APRECIANDO EL DON DE LA VIDA

Ustedes han oído que se dijo a sus antepasados: “No mates, y todo el que mate quedará sujeto al juicio del tribunal.” Pero yo les digo que todo el que se enoje con su hermano quedará sujeto al juicio del tribunal. Es más, cualquiera que insulte a su hermano quedará sujeto al juicio del Consejo. Pero cualquiera que lo maldiga quedará sujeto al juicio del infierno.

– Mateo 5:21-22

Dios nos creó con valores incrustados en nuestro corazón. A esos valores llamamos ley moral. Uno de esos valores es el aprecio por la vida humana.

El Señor quiere que valoremos la vida humana, por eso dijo a Noé: «Yo hice al hombre y a la mujer semejantes a mí mismo.
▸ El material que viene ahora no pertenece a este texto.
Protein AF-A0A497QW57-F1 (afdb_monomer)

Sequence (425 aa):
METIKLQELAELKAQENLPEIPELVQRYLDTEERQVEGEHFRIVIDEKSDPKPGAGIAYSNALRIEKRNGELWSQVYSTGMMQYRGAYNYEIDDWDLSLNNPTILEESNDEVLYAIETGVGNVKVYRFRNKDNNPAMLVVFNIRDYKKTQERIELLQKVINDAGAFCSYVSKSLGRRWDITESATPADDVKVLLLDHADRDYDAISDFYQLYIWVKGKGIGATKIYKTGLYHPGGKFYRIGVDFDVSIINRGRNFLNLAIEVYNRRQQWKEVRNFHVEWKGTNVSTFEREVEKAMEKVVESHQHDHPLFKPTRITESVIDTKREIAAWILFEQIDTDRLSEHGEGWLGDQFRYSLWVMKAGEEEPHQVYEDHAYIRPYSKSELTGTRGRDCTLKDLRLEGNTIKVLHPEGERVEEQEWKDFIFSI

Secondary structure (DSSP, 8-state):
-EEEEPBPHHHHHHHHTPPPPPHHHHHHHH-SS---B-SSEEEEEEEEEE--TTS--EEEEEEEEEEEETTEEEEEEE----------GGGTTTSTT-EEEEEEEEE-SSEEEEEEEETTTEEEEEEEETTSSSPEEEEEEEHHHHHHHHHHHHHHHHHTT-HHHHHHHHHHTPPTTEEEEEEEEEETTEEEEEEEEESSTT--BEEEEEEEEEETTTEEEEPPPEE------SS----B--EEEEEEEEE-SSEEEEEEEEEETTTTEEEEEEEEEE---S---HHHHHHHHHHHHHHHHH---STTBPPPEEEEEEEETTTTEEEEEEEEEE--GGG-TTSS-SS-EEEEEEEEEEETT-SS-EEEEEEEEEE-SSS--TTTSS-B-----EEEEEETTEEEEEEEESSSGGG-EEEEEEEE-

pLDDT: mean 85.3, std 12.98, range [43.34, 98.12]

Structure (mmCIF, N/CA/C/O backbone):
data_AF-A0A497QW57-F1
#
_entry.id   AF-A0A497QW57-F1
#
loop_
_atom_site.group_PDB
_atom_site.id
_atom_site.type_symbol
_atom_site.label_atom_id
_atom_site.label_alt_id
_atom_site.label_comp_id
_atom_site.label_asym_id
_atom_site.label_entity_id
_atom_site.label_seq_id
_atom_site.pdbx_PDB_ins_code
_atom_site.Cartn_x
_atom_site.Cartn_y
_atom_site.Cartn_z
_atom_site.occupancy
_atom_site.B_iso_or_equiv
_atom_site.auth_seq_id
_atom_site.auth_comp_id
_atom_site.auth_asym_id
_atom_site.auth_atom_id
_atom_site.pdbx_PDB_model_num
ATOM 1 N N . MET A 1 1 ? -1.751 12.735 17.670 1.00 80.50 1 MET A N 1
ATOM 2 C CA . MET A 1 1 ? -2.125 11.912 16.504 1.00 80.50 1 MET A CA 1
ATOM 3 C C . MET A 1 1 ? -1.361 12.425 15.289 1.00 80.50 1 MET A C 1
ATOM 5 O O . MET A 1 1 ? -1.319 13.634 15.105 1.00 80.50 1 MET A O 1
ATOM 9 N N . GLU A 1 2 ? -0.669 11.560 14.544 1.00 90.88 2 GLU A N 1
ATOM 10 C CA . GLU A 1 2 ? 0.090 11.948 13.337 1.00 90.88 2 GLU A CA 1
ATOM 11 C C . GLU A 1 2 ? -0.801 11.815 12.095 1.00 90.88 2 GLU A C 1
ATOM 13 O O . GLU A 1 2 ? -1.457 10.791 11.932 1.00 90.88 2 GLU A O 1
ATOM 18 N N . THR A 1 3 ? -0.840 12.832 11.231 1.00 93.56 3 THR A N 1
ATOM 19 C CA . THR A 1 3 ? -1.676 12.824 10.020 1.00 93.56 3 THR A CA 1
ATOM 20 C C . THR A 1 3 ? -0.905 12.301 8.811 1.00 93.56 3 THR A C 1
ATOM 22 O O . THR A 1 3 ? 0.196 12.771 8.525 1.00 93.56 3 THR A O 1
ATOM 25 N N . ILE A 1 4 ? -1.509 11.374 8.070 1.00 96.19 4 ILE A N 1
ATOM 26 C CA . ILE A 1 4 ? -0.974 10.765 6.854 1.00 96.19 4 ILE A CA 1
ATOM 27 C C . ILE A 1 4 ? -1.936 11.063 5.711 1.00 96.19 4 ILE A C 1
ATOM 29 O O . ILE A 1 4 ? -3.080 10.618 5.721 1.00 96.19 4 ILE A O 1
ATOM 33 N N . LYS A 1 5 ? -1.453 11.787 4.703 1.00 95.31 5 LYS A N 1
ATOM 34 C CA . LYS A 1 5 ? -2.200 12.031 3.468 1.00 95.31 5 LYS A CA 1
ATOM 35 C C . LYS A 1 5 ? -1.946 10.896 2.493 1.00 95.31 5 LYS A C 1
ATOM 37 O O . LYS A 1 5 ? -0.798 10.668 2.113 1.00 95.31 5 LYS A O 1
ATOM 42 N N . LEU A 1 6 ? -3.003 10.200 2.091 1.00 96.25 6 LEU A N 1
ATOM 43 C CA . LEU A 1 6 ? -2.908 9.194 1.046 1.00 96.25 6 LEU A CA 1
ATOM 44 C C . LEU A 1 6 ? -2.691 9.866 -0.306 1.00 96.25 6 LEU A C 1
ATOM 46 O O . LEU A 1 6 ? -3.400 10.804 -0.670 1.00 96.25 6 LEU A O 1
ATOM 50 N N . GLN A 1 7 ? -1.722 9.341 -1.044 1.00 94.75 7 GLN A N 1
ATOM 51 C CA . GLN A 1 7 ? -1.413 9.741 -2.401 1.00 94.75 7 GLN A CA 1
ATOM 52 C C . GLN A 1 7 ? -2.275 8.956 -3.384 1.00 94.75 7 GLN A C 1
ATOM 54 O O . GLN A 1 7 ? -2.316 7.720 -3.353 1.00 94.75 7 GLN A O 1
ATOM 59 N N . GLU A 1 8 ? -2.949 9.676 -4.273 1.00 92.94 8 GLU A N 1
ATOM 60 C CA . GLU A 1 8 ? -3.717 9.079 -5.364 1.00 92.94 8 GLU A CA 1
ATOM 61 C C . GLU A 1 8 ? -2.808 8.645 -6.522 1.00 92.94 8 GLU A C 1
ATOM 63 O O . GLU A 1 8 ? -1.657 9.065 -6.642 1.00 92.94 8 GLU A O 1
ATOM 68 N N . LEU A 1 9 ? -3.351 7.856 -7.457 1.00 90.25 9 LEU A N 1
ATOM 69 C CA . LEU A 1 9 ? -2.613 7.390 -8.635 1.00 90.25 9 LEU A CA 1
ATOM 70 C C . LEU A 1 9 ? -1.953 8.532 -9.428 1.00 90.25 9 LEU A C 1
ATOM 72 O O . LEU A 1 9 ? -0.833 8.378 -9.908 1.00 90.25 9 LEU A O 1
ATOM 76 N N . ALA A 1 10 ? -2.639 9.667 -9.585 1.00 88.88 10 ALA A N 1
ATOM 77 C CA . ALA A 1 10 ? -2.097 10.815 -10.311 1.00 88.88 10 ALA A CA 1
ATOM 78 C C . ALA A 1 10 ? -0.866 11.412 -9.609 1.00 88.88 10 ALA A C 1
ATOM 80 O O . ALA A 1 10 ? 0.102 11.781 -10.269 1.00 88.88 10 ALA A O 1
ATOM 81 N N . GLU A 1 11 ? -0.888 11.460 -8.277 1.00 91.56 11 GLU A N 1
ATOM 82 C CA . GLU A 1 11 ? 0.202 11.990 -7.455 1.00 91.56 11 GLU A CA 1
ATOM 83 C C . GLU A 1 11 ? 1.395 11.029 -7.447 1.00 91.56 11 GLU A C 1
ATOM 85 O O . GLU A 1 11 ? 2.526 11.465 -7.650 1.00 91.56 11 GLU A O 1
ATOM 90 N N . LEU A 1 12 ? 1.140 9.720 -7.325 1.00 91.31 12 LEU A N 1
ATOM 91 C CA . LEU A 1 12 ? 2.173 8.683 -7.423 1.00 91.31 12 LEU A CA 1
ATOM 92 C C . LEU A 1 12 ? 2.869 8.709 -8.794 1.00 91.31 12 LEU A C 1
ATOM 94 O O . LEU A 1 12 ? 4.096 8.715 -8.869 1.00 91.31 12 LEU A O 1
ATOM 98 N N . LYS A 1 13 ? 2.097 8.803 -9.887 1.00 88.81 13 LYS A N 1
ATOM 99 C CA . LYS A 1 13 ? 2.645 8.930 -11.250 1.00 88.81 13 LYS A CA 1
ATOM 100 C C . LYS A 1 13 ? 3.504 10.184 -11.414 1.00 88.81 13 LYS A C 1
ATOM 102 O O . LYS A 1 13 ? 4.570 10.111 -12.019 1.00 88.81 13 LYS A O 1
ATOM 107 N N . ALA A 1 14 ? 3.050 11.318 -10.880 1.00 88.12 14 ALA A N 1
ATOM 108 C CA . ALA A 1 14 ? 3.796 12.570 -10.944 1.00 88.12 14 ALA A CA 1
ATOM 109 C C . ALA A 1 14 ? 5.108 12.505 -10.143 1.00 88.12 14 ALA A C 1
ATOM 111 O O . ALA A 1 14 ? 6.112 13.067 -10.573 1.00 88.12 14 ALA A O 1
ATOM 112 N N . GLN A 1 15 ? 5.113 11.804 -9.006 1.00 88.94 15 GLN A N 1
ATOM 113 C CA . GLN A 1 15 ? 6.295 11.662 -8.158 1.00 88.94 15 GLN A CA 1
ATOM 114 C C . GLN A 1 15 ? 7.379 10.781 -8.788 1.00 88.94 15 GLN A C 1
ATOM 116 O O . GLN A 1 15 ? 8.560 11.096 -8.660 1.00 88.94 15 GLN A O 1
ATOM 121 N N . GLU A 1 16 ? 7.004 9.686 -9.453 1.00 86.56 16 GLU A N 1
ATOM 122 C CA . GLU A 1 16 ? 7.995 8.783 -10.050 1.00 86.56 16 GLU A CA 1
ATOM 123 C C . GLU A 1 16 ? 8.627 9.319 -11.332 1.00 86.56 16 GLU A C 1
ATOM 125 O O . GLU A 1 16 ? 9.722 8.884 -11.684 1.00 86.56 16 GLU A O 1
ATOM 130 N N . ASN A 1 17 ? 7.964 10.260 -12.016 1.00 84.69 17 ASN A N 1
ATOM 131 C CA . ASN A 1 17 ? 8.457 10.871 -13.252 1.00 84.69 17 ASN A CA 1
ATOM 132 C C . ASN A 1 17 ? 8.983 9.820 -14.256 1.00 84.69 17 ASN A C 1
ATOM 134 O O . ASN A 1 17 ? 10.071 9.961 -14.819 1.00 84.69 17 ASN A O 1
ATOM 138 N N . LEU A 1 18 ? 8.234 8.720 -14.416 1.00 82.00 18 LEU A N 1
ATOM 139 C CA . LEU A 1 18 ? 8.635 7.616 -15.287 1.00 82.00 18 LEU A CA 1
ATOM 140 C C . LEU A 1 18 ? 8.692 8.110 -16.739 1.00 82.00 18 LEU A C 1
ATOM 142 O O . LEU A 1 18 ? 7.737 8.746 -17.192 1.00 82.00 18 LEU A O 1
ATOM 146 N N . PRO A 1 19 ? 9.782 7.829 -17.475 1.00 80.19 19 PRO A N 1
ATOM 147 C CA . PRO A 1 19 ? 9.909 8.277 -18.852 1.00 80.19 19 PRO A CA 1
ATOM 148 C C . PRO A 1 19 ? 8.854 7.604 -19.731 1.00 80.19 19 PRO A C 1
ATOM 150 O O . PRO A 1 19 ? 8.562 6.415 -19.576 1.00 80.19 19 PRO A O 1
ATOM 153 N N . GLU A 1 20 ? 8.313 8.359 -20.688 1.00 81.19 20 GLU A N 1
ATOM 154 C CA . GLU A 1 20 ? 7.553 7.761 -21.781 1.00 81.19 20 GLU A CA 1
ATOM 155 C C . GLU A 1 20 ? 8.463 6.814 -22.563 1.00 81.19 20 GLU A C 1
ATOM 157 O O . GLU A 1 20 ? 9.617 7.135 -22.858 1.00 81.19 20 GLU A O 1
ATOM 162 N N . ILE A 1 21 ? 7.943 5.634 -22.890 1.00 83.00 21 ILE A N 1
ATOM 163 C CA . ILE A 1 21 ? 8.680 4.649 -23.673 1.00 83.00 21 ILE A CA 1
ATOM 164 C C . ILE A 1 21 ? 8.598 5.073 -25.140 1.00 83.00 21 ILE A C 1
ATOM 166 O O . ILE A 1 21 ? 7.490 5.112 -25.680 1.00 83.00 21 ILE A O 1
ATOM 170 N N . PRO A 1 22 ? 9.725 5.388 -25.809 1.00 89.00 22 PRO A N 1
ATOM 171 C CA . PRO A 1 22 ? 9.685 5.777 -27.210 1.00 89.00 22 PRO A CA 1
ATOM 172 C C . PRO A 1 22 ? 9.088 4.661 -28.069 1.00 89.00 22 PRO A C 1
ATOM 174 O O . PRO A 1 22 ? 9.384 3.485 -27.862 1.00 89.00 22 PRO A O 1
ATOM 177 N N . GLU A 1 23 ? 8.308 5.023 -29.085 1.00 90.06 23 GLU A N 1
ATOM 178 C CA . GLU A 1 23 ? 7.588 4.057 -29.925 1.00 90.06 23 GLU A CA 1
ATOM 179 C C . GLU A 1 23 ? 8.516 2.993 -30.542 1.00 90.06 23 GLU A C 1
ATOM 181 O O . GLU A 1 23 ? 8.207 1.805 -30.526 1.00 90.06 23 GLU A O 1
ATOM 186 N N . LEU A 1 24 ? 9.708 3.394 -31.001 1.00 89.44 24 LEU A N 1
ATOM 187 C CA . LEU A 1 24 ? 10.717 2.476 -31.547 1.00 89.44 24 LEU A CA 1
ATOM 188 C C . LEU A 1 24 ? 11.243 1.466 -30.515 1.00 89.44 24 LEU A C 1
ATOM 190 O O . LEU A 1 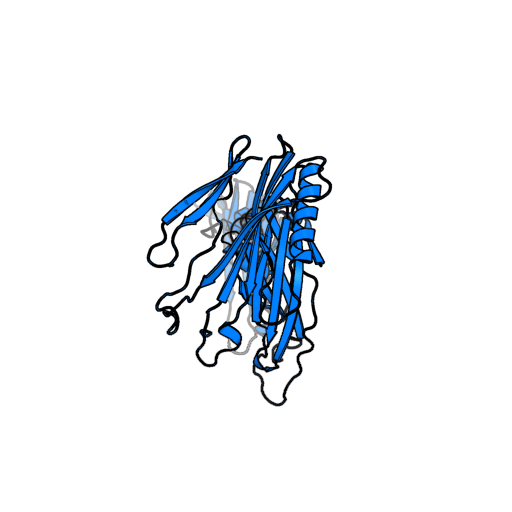24 ? 11.562 0.335 -30.874 1.00 89.44 24 LEU A O 1
ATOM 194 N N . VAL A 1 25 ? 11.334 1.869 -29.244 1.00 89.25 25 VAL A N 1
ATOM 195 C CA . VAL A 1 25 ? 11.735 0.983 -28.143 1.00 89.25 25 VAL A CA 1
ATOM 196 C C . VAL A 1 25 ? 10.631 -0.033 -27.882 1.00 89.25 25 VAL A C 1
ATOM 198 O O . VAL A 1 25 ? 10.910 -1.228 -27.819 1.00 89.25 25 VAL A O 1
ATOM 201 N N . GLN A 1 26 ? 9.381 0.428 -27.799 1.00 89.12 26 GLN A N 1
ATOM 202 C CA . GLN A 1 26 ? 8.224 -0.438 -27.579 1.00 89.12 26 GLN A CA 1
ATOM 203 C C . GLN A 1 26 ? 8.093 -1.492 -28.687 1.00 89.12 26 GLN A C 1
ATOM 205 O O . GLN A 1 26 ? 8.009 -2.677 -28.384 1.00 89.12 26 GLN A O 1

Por eso, si algún animal los mata a ustedes, ese animal también tendrá que morir; y si alguno de ustedes mata a otra persona, también tendrá que morir» (Génesis 9:5-6 TLA). Jesús, en el Sermón del Monte, nos muestra que el menosprecio por la vida humana se manifiesta no solo con el acto de asesinar sino también con los sentimientos de odio al prójimo y con las palabras hirientes. Existe la ira justa, que tiene que ver con el honor y la verdad de Dios, pero aquí Jesús habla de la ira pecaminosa, que tiene que ver con la venganza y puede incluir el odio (1 Juan 3:15). La ira pecaminosa es pecado contra el Quinto Mandamiento: «No matarás». Esa ira merece su castigo.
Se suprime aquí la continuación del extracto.